Default value whenever a value cannot be decoded
I'd like to provide some way to set a default value whenever some field cannot be decoded (because it does not have the right type or else). Here's an attempt to do this:
Could anyone look at this and tell me if I am doing it the right way?
final class OrElseElement[A, B <: A](decoder: ElementDecoder[A], default: String => B) extends ElementDecoder[A] {
override def decodeAsElement(c: Cursor, localName: String, namespaceUri: Option[String]): ElementDecoder[A] =
OrElseElement(decoder.decodeAsElement(c, localName, namespaceUri), _ => default(localName))
override def result(history: => List[String]): Either[DecodingError, A] =
Right(decoder.result(history).fold(e => default(history.headOption.getOrElse("root")), identity))
override def isCompleted: Boolean = decoder.isCompleted
}
Here's the same idea for attribute decoding:
final class OrElseAttribute[A, B <: A](decoder: AttributeDecoder[A], onError: (String, String) => B) extends AttributeDecoder[A] {
override def decodeAsAttribute(c: Cursor, localName: String, namespaceUri: Option[String]): Either[DecodingError, A] =
Right(decoder.decodeAsAttribute(c, localName, namespaceUri).fold(e => onError(localName, e.getMessage), identity))
}
Here's how this could be used:
enum Field[+A] { self =>
case Present[A](value: A) extends Field[A]
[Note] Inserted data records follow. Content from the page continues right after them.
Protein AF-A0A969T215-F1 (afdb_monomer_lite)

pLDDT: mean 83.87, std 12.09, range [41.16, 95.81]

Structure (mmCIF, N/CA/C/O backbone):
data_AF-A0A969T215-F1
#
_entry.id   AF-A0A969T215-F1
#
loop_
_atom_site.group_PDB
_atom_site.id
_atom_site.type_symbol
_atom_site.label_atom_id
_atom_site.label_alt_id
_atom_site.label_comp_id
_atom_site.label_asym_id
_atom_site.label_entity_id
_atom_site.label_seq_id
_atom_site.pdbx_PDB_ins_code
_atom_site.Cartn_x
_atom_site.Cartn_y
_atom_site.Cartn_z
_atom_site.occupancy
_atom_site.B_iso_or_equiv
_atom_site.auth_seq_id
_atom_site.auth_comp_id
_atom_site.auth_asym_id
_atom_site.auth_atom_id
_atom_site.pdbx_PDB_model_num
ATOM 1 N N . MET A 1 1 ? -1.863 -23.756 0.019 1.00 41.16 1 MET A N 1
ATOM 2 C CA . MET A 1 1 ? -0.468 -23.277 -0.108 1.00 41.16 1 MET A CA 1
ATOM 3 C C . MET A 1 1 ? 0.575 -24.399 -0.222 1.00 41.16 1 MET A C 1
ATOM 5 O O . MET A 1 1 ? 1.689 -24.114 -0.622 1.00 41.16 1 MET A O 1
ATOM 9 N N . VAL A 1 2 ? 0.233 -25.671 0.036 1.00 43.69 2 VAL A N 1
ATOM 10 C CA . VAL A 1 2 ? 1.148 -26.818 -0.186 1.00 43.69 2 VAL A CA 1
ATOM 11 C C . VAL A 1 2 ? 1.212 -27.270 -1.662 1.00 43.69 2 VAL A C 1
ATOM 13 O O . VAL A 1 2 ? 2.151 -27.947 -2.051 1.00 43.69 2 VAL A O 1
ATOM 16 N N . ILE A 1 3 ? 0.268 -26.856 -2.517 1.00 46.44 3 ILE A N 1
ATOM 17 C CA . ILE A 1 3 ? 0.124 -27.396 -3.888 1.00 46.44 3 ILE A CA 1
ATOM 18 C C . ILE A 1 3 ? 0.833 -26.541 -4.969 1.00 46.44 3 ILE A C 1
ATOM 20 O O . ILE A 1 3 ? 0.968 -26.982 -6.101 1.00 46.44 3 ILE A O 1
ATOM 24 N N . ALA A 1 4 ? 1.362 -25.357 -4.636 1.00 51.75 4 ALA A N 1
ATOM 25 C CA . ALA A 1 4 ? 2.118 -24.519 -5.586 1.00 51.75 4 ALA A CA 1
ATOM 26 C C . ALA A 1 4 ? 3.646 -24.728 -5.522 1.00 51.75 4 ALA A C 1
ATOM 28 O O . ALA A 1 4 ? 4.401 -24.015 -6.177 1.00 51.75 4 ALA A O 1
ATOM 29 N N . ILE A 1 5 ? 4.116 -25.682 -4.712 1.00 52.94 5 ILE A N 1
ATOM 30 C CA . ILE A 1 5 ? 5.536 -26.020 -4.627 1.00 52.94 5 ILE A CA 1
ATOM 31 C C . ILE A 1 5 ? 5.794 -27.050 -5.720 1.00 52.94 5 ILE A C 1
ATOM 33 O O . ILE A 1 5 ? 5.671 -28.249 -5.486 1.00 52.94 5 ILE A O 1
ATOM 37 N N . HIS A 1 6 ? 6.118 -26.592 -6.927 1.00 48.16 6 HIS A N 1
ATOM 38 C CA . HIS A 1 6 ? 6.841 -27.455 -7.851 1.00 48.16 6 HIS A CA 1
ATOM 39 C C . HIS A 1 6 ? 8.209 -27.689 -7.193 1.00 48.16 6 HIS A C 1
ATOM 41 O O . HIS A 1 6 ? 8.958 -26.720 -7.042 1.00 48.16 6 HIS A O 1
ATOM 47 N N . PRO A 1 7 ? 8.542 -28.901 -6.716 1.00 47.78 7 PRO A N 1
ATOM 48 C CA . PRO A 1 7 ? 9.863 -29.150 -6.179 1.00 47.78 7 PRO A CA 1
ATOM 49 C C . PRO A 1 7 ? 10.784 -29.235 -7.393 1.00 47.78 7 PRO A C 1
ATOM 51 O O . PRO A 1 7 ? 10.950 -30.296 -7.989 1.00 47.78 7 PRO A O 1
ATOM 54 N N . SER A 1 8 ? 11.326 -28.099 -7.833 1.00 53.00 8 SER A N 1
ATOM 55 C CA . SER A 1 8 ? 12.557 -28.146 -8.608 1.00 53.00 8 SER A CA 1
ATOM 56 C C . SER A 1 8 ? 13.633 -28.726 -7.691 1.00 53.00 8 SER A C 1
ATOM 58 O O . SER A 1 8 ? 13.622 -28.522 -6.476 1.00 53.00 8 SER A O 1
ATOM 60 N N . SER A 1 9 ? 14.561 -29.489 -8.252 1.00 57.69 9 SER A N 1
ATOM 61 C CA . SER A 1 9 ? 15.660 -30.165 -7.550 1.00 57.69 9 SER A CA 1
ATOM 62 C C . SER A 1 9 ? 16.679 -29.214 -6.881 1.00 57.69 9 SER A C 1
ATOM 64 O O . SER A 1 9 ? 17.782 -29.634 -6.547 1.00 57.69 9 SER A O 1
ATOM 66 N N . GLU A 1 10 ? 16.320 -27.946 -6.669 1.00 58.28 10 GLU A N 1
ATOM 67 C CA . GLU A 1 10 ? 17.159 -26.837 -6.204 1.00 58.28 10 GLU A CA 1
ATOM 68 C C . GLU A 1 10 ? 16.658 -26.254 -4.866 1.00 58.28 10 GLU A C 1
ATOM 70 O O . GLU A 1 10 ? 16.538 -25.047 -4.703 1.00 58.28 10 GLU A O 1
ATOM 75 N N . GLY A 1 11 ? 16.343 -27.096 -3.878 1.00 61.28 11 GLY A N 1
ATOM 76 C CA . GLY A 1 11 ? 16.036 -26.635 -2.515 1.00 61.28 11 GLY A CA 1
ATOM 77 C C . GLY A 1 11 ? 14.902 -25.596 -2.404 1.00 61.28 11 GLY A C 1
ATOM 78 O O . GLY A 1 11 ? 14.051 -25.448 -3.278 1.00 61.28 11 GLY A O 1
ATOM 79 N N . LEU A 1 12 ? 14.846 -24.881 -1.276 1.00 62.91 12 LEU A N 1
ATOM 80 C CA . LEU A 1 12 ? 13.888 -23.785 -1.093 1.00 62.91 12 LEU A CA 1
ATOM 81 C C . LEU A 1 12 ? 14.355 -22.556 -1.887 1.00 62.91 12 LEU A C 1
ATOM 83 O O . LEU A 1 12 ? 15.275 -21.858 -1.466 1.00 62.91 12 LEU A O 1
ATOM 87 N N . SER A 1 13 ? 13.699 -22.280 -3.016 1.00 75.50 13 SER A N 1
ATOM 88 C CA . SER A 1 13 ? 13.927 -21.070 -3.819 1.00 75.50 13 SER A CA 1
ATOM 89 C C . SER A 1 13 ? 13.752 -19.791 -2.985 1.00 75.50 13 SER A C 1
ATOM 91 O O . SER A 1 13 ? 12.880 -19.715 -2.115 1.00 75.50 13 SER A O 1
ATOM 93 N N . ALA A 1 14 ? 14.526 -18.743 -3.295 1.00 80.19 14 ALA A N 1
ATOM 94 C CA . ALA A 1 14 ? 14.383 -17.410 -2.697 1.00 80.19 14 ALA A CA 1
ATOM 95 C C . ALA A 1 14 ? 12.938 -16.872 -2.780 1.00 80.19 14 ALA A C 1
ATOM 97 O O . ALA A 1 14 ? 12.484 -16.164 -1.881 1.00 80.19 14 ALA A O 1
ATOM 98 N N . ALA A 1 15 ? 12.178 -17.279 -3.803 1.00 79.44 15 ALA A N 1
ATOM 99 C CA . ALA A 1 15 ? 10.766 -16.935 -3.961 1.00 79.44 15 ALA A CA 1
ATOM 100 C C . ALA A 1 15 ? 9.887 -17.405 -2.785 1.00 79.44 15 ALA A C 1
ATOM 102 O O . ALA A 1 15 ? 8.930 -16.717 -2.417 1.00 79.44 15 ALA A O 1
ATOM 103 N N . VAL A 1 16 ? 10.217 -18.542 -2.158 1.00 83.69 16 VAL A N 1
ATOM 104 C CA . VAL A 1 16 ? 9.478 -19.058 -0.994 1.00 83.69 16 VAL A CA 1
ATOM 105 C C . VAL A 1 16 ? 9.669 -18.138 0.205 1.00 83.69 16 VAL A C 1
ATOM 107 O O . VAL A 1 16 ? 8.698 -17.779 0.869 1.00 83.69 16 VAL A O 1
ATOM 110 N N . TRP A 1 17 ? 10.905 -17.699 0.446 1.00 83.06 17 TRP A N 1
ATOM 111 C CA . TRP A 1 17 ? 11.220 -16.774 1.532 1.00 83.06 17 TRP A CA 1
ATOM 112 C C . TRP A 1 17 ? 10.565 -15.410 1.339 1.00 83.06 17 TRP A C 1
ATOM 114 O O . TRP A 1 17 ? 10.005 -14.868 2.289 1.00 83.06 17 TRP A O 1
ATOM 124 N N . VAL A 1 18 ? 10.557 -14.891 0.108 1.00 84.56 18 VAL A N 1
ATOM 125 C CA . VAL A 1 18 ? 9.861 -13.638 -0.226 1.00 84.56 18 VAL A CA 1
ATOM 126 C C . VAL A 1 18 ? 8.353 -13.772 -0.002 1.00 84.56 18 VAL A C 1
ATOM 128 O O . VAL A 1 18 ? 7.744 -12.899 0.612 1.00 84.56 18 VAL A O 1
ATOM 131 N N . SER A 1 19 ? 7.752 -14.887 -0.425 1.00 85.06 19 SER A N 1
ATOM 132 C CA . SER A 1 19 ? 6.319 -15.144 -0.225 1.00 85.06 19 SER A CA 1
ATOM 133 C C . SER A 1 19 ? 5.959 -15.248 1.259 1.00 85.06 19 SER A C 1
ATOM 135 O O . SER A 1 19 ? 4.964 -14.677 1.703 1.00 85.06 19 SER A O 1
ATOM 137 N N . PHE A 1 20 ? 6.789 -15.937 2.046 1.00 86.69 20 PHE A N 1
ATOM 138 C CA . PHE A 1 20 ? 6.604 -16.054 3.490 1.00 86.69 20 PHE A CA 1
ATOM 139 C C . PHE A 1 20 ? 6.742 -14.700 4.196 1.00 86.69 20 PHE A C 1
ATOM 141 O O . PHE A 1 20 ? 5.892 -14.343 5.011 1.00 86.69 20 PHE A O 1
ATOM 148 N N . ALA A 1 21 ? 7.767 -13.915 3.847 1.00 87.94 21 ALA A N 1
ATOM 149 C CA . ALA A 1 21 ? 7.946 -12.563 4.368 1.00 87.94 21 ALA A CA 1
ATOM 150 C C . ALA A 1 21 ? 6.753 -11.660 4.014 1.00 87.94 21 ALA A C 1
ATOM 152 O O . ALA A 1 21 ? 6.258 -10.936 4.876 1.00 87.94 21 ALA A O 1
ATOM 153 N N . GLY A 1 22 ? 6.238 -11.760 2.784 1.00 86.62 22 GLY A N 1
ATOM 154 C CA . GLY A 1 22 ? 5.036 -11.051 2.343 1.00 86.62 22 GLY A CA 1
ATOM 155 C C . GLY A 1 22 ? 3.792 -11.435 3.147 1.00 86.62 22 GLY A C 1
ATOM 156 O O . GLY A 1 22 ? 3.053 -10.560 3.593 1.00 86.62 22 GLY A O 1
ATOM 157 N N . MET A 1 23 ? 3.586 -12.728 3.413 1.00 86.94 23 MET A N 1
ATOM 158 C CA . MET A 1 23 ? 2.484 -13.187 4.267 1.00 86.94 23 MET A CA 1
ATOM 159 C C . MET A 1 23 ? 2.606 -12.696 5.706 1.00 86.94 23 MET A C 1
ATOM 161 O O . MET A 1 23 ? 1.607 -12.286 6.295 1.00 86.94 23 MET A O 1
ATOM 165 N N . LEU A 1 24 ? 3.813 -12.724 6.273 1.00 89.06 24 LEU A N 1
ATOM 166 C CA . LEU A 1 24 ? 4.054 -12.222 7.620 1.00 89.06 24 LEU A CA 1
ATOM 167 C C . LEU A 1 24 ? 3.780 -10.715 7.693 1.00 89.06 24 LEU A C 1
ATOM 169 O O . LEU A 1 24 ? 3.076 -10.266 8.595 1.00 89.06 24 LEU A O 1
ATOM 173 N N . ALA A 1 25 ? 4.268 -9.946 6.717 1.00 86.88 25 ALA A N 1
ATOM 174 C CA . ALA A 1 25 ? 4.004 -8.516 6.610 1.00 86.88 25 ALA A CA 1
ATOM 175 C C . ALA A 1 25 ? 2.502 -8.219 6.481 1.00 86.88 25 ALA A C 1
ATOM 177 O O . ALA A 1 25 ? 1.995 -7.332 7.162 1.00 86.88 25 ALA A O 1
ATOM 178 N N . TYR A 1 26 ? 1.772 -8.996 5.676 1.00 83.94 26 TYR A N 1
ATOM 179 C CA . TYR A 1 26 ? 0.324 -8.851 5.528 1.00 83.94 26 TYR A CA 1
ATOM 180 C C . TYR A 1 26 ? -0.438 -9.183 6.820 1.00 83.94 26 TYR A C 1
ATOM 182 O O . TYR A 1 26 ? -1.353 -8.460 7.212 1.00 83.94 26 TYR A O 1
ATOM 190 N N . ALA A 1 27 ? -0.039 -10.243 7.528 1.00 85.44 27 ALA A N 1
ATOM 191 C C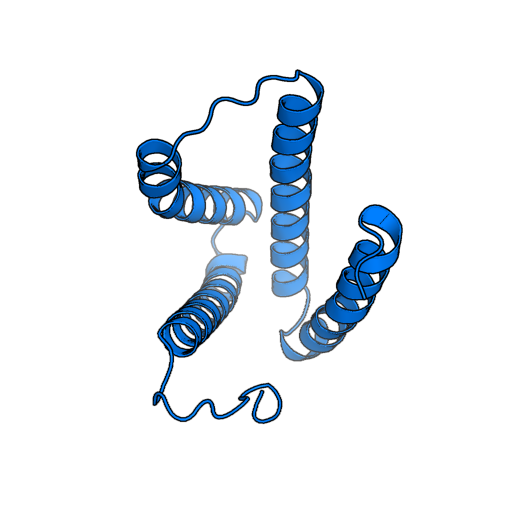A . ALA A 1 27 ? -0.620 -10.586 8.822 1.00 85.44 27 ALA A CA 1
ATOM 192 C C . ALA A 1 27 ? -0.388 -9.478 9.860 1.00 85.44 27 ALA A C 1
ATOM 194 O O . ALA A 1 27 ? -1.324 -9.085 10.557 1.00 85.44 27 ALA A O 1
ATOM 195 N N . LEU A 1 28 ? 0.832 -8.933 9.923 1.00 86.62 28 LEU A N 1
ATOM 196 C CA . LEU A 1 28 ? 1.155 -7.795 10.783 1.00 86.62 28 LEU A CA 1
ATOM 197 C C . LEU A 1 28 ? 0.334 -6.562 10.404 1.00 86.62 28 LEU A C 1
ATOM 199 O O . LEU A 1 28 ? -0.252 -5.947 11.288 1.00 86.62 28 LEU A O 1
ATOM 203 N N . PHE A 1 29 ? 0.224 -6.243 9.113 1.00 84.38 29 PHE A N 1
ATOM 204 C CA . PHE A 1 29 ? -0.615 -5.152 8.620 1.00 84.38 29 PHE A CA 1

case Missing extends Field[Nothing]
case Unparsable(error: String) extends Field[Nothing]
given [A: ElementDecoder]ElementDecoder[Field[A]] = {
new OrElseElement(
ElementDecoder[Option[A]].emap { (_, oa) =>
Right(oa.fold(Field.Missing)(Field.Found(_)))
},
Field.UnParsable(_)
)
}
OrElseAttribute seems to be correct. Do you get any errors, when you use it?
It's more complicated with OrElseElement though. ElementDecoder.decodeAsElement reads StAX events from an input stream (it's c: Cursor) and accumulates state. When an error occurs, decodeAsElement returns a completed decoder. This decoder always returns the error, and it can't read any events. As far as I understand, in case of an error OrElseElement will finish decoding and return default value, but StAX input stream will have invalid state. It will contain events that would have been read if the error had not occurred. So OrElseElement should read events from input stream until it gets closing tag for the element that is being decoded.
This explanation may be complicated, so I'll try to provide a working example this weekend.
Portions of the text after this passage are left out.